Publicado por Buchet Chastel (Francia) en 2007, y recientemente traducido al alemán ( "Che Guevara: die andere Seite", Wolbern Verlag), "La cara oculta del Che", de Jacobo Machover, es como bien señalaba un comentarista en este blog, un libro imprescindible.
No es una biografía del Che, sino una radiografía de su verdadera personalidad -cierto que compleja, como revela Machover con particular agudeza psicológica- , de sus móviles y aparentes contradicciones (pues en realidad era un ser de una sola pieza, la de la violencia, el odio y la muerte, la de los demás y la suya propia), cuya manipulación por parte de la "izquierda global" y de todos los anti-norteamericanos de este mundo, uníos, asi como un "desconocimiento" de lo que hizo y dijo, ha hecho de él ese mito oprobioso y fetiché.

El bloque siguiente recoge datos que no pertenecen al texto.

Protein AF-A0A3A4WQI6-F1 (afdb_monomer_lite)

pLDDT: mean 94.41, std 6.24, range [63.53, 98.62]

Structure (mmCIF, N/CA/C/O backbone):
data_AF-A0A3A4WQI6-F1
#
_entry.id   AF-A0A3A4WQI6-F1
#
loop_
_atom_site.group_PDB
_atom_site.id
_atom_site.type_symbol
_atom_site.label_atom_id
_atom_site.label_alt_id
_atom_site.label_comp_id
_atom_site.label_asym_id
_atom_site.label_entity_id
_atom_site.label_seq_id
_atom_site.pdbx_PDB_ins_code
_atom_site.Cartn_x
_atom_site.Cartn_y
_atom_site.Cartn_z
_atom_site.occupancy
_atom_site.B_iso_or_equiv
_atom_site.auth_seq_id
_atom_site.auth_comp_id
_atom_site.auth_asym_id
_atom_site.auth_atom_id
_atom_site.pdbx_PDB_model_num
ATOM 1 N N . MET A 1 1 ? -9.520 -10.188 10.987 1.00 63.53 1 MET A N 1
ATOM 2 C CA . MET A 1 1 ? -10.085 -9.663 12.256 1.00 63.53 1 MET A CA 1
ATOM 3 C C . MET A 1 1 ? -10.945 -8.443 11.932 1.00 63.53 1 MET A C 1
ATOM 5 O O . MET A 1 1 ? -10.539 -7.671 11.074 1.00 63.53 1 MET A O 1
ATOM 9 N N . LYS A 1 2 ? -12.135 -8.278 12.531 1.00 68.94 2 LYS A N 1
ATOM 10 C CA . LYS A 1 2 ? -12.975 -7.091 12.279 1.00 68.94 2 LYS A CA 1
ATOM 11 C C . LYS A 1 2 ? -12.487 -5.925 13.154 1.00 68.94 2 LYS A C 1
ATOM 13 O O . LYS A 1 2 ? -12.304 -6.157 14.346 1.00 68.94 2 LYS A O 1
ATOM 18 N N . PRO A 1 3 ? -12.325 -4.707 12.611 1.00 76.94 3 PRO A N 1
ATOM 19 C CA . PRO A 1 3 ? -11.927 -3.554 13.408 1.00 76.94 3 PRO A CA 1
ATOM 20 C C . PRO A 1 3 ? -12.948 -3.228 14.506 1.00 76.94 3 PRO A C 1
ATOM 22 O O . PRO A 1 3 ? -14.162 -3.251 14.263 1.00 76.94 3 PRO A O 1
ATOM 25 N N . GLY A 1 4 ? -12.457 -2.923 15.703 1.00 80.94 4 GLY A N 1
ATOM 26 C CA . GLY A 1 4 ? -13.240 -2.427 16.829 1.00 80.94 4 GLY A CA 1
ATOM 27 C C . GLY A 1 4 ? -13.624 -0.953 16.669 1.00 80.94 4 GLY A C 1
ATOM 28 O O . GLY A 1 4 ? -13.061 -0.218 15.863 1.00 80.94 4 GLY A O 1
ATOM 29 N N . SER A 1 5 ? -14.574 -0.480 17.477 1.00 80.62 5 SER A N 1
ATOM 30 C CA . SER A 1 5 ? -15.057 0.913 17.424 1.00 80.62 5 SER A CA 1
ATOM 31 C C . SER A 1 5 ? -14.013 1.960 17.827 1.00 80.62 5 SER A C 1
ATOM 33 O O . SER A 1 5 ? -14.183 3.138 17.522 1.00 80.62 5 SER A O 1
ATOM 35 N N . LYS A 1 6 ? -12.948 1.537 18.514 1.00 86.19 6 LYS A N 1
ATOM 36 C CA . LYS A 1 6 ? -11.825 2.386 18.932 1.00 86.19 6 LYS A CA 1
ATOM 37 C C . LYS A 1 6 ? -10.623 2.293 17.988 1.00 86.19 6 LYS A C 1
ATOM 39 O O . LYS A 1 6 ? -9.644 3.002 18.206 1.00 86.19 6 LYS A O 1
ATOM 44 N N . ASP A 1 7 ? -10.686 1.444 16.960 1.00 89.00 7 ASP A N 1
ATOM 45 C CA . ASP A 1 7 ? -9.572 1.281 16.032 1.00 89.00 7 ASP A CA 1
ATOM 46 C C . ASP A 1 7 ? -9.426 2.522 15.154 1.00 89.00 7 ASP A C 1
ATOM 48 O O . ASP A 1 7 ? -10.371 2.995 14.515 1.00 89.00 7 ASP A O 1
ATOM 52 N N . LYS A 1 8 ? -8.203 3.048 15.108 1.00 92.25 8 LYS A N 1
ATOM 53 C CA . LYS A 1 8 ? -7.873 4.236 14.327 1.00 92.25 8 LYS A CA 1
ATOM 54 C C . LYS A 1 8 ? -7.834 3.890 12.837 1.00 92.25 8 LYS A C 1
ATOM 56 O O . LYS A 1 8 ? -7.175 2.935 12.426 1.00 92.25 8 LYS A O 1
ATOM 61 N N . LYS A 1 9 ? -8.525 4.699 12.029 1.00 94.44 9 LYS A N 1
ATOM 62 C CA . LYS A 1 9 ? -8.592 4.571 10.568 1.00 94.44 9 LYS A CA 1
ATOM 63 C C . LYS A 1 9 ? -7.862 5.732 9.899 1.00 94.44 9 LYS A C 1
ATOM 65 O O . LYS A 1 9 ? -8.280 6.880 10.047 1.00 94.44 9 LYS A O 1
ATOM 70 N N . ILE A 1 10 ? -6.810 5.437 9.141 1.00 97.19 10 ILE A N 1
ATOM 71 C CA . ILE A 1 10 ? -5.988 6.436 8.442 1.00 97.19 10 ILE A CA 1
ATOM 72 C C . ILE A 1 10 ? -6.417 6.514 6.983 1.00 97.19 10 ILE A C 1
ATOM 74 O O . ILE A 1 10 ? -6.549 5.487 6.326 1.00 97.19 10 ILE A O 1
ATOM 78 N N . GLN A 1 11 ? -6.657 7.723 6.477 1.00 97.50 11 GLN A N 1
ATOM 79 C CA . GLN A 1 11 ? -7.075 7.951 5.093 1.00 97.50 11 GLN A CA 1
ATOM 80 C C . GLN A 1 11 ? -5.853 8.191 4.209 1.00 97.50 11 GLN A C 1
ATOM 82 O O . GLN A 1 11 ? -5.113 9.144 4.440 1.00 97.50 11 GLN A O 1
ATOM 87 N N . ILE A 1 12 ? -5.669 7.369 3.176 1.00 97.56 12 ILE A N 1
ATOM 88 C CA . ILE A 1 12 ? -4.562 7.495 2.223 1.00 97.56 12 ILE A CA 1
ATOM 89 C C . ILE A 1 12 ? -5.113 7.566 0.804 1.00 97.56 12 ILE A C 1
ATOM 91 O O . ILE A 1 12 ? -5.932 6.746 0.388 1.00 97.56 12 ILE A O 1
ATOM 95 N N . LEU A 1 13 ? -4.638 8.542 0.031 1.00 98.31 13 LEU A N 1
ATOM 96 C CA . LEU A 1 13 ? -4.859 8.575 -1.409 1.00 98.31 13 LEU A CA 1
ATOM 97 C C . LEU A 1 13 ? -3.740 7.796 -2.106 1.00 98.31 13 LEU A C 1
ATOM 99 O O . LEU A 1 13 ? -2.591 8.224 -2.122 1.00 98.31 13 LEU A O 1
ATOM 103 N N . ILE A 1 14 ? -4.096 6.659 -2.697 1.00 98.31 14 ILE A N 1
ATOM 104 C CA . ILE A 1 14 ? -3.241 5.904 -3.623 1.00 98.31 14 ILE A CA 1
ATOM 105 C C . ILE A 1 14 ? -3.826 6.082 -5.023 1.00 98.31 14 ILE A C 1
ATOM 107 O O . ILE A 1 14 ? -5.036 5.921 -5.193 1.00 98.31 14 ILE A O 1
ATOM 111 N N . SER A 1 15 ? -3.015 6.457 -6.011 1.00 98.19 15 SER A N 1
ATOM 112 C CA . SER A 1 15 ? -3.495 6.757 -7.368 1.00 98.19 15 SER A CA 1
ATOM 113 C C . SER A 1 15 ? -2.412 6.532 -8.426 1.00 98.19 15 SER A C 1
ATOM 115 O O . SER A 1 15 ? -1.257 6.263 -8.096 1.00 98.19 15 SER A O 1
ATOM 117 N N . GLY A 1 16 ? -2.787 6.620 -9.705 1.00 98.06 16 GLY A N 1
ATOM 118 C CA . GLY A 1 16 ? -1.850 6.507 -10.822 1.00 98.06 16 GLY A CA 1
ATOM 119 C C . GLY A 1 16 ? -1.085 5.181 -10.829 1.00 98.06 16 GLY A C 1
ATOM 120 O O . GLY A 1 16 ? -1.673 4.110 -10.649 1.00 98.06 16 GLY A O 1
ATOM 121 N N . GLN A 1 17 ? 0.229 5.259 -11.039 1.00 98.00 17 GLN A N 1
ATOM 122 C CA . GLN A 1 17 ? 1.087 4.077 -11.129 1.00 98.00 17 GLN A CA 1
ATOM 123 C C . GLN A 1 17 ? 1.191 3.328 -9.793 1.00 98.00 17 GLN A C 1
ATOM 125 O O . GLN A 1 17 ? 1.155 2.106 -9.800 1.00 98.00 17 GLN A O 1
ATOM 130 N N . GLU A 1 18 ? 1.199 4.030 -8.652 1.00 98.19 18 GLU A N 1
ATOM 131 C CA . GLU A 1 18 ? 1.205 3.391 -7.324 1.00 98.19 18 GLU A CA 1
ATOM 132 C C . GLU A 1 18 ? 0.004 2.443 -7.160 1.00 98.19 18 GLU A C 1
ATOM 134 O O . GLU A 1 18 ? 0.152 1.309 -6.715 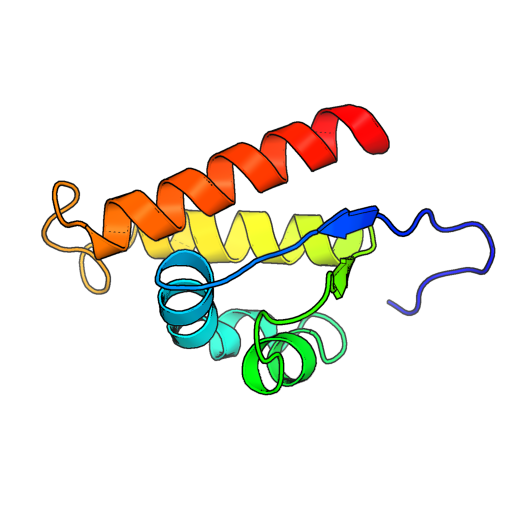1.00 98.19 18 GLU A O 1
ATOM 139 N N . LEU A 1 19 ? -1.192 2.894 -7.561 1.00 98.44 19 LEU A N 1
ATOM 140 C CA . LEU A 1 19 ? -2.402 2.075 -7.481 1.00 98.44 19 LEU A CA 1
ATOM 141 C C . LEU A 1 19 ? -2.396 0.937 -8.505 1.00 98.44 19 LEU A C 1
ATOM 143 O O . LEU A 1 19 ? -2.853 -0.160 -8.198 1.00 98.44 19 LEU A O 1
ATOM 147 N N . SER A 1 20 ? -1.908 1.204 -9.717 1.00 98.19 20 SER A N 1
ATOM 148 C CA . SER A 1 20 ? -1.849 0.196 -10.781 1.00 98.19 20 SER A CA 1
ATOM 149 C C . SER A 1 20 ? -0.950 -0.971 -10.374 1.00 98.19 20 SER A C 1
ATOM 151 O O . SER A 1 20 ? -1.358 -2.122 -10.498 1.00 98.19 20 SER A O 1
ATOM 153 N N . GLU A 1 21 ? 0.216 -0.673 -9.795 1.00 98.19 21 GLU A N 1
ATOM 154 C CA . GLU A 1 21 ? 1.141 -1.689 -9.294 1.00 98.19 21 GLU A CA 1
ATOM 155 C C . GLU A 1 21 ? 0.594 -2.416 -8.069 1.00 98.19 21 GLU A C 1
ATOM 157 O O . GLU A 1 21 ? 0.633 -3.642 -8.026 1.00 98.19 21 GLU A O 1
ATOM 162 N N . LEU A 1 22 ? -0.006 -1.702 -7.111 1.00 98.06 22 LEU A N 1
ATOM 163 C CA . LEU A 1 22 ? -0.611 -2.340 -5.941 1.00 98.06 22 LEU A CA 1
ATOM 164 C C . LEU A 1 22 ? -1.687 -3.368 -6.334 1.00 98.06 22 LEU A C 1
ATOM 166 O O . LEU A 1 22 ? -1.775 -4.439 -5.734 1.00 98.06 22 LEU A O 1
ATOM 170 N N . LYS A 1 23 ? -2.501 -3.062 -7.354 1.00 98.00 23 LYS A N 1
ATOM 171 C CA . LYS A 1 23 ? -3.578 -3.954 -7.805 1.00 98.00 23 LYS A CA 1
ATOM 172 C C . LYS A 1 23 ? -3.079 -5.294 -8.342 1.00 98.00 23 LYS A C 1
ATOM 174 O O . LYS A 1 23 ? -3.783 -6.289 -8.170 1.00 98.00 23 LYS A O 1
ATOM 179 N N . ARG A 1 24 ? -1.878 -5.344 -8.931 1.00 97.12 24 ARG A N 1
ATOM 180 C CA . ARG A 1 24 ? -1.263 -6.585 -9.443 1.00 97.12 24 ARG A CA 1
ATOM 181 C C . ARG A 1 24 ? -1.037 -7.626 -8.343 1.00 97.12 24 ARG A C 1
ATOM 183 O O . ARG A 1 24 ? -1.035 -8.818 -8.628 1.00 97.12 24 ARG A O 1
ATOM 190 N N . HIS A 1 25 ? -0.921 -7.170 -7.098 1.00 96.00 25 HIS A N 1
ATOM 191 C CA . HIS A 1 25 ? -0.564 -7.983 -5.933 1.00 96.00 25 HIS A CA 1
ATOM 192 C C . HIS A 1 25 ? -1.746 -8.243 -4.990 1.00 96.00 25 HIS A C 1
ATOM 194 O O . HIS A 1 25 ? -1.573 -8.760 -3.893 1.00 96.00 25 HIS A O 1
ATOM 200 N N . THR A 1 26 ? -2.972 -7.900 -5.400 1.00 94.38 26 THR A N 1
ATOM 201 C CA . THR A 1 26 ? -4.184 -8.046 -4.565 1.00 94.38 26 THR A CA 1
ATOM 202 C C . THR A 1 26 ? -4.480 -9.483 -4.152 1.00 94.38 26 THR A C 1
ATOM 204 O O . THR A 1 26 ? -5.024 -9.702 -3.075 1.00 94.38 26 THR A O 1
ATOM 207 N N . TRP A 1 27 ? -4.070 -10.466 -4.954 1.00 90.12 27 TRP A N 1
ATOM 208 C CA . TRP A 1 27 ? -4.222 -11.886 -4.638 1.00 90.12 27 TRP A CA 1
ATOM 209 C C . TRP A 1 27 ? -3.458 -12.304 -3.369 1.00 90.12 27 TRP A C 1
ATOM 211 O O . TRP A 1 27 ? -3.920 -13.186 -2.649 1.00 90.12 27 TRP A O 1
ATOM 221 N N . LEU A 1 28 ? -2.352 -11.625 -3.036 1.00 91.31 28 LEU A N 1
ATOM 222 C CA . LEU A 1 28 ? -1.606 -11.832 -1.788 1.00 91.31 28 LEU A CA 1
ATOM 223 C C . LEU A 1 28 ? -2.317 -11.240 -0.557 1.00 91.31 28 LEU A C 1
ATOM 225 O O . LEU A 1 28 ? -1.929 -11.516 0.572 1.00 91.31 28 LEU A O 1
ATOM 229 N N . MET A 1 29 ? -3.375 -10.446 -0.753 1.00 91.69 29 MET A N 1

Es la cara que maliciosamente se ha ocultado del argentino, porque, como aduciría Machover, el Che no ocultó nada. Dijo, escribió e hizo, en lo que se ha basado el autor (y también en los testimonios de varios de sus colaboradores) para desmenuzar este cadáver que nada tiene de exquisito.
"Hemos fusilado, fusilamos, y continuaremos fusilando", profirió. Fue la apología de las ejecuciones, en el discurso en las Naciones Unidas en 1964, quien lo perdió, ya que no estuvo controlado por Castro y varios países latinoamericanos y Estados Unidos habían dirigido críticas a los fusilamientos. "Continuaremos fusilando tanto como haga falta. Nuestra lucha es una lucha a muerte". El sigiloso y ambivalente Castro desde luego no apreció esta declaración de fe por parte del ejecutante de sus órdenes. Meses después, en 1965, salía de Cuba.
El diletantismo del argentino se manifestó no sólo en su improvisación política sino en todo: ni fue un médico, ni un "estratega" militar, ni un teórico. Lo que habrá leído, lo asimiló mal. Sobre el pretendido "poeta", en lo que suele refocilarse cierta parte del mito, ¿cómo podía serlo quién veía en los intelectuales y los escritores a sus enemigos?
Para algo, no obstante, le sirvieron sus estudios de medicina. "Resolví el problema por medio de tirarle en el hemisferio derecho del cerebro una bala de calibre 22, que salió por la sien izquierda. Gimió algunos instantes, luego murió". Fue su primera ejecución, la de Eutimio Guerra. Él mismo se decía "sediento de sangre". La "fría máquina de matar" glorificó a la muerte e hizo de ésta -y de la sangre- un culto.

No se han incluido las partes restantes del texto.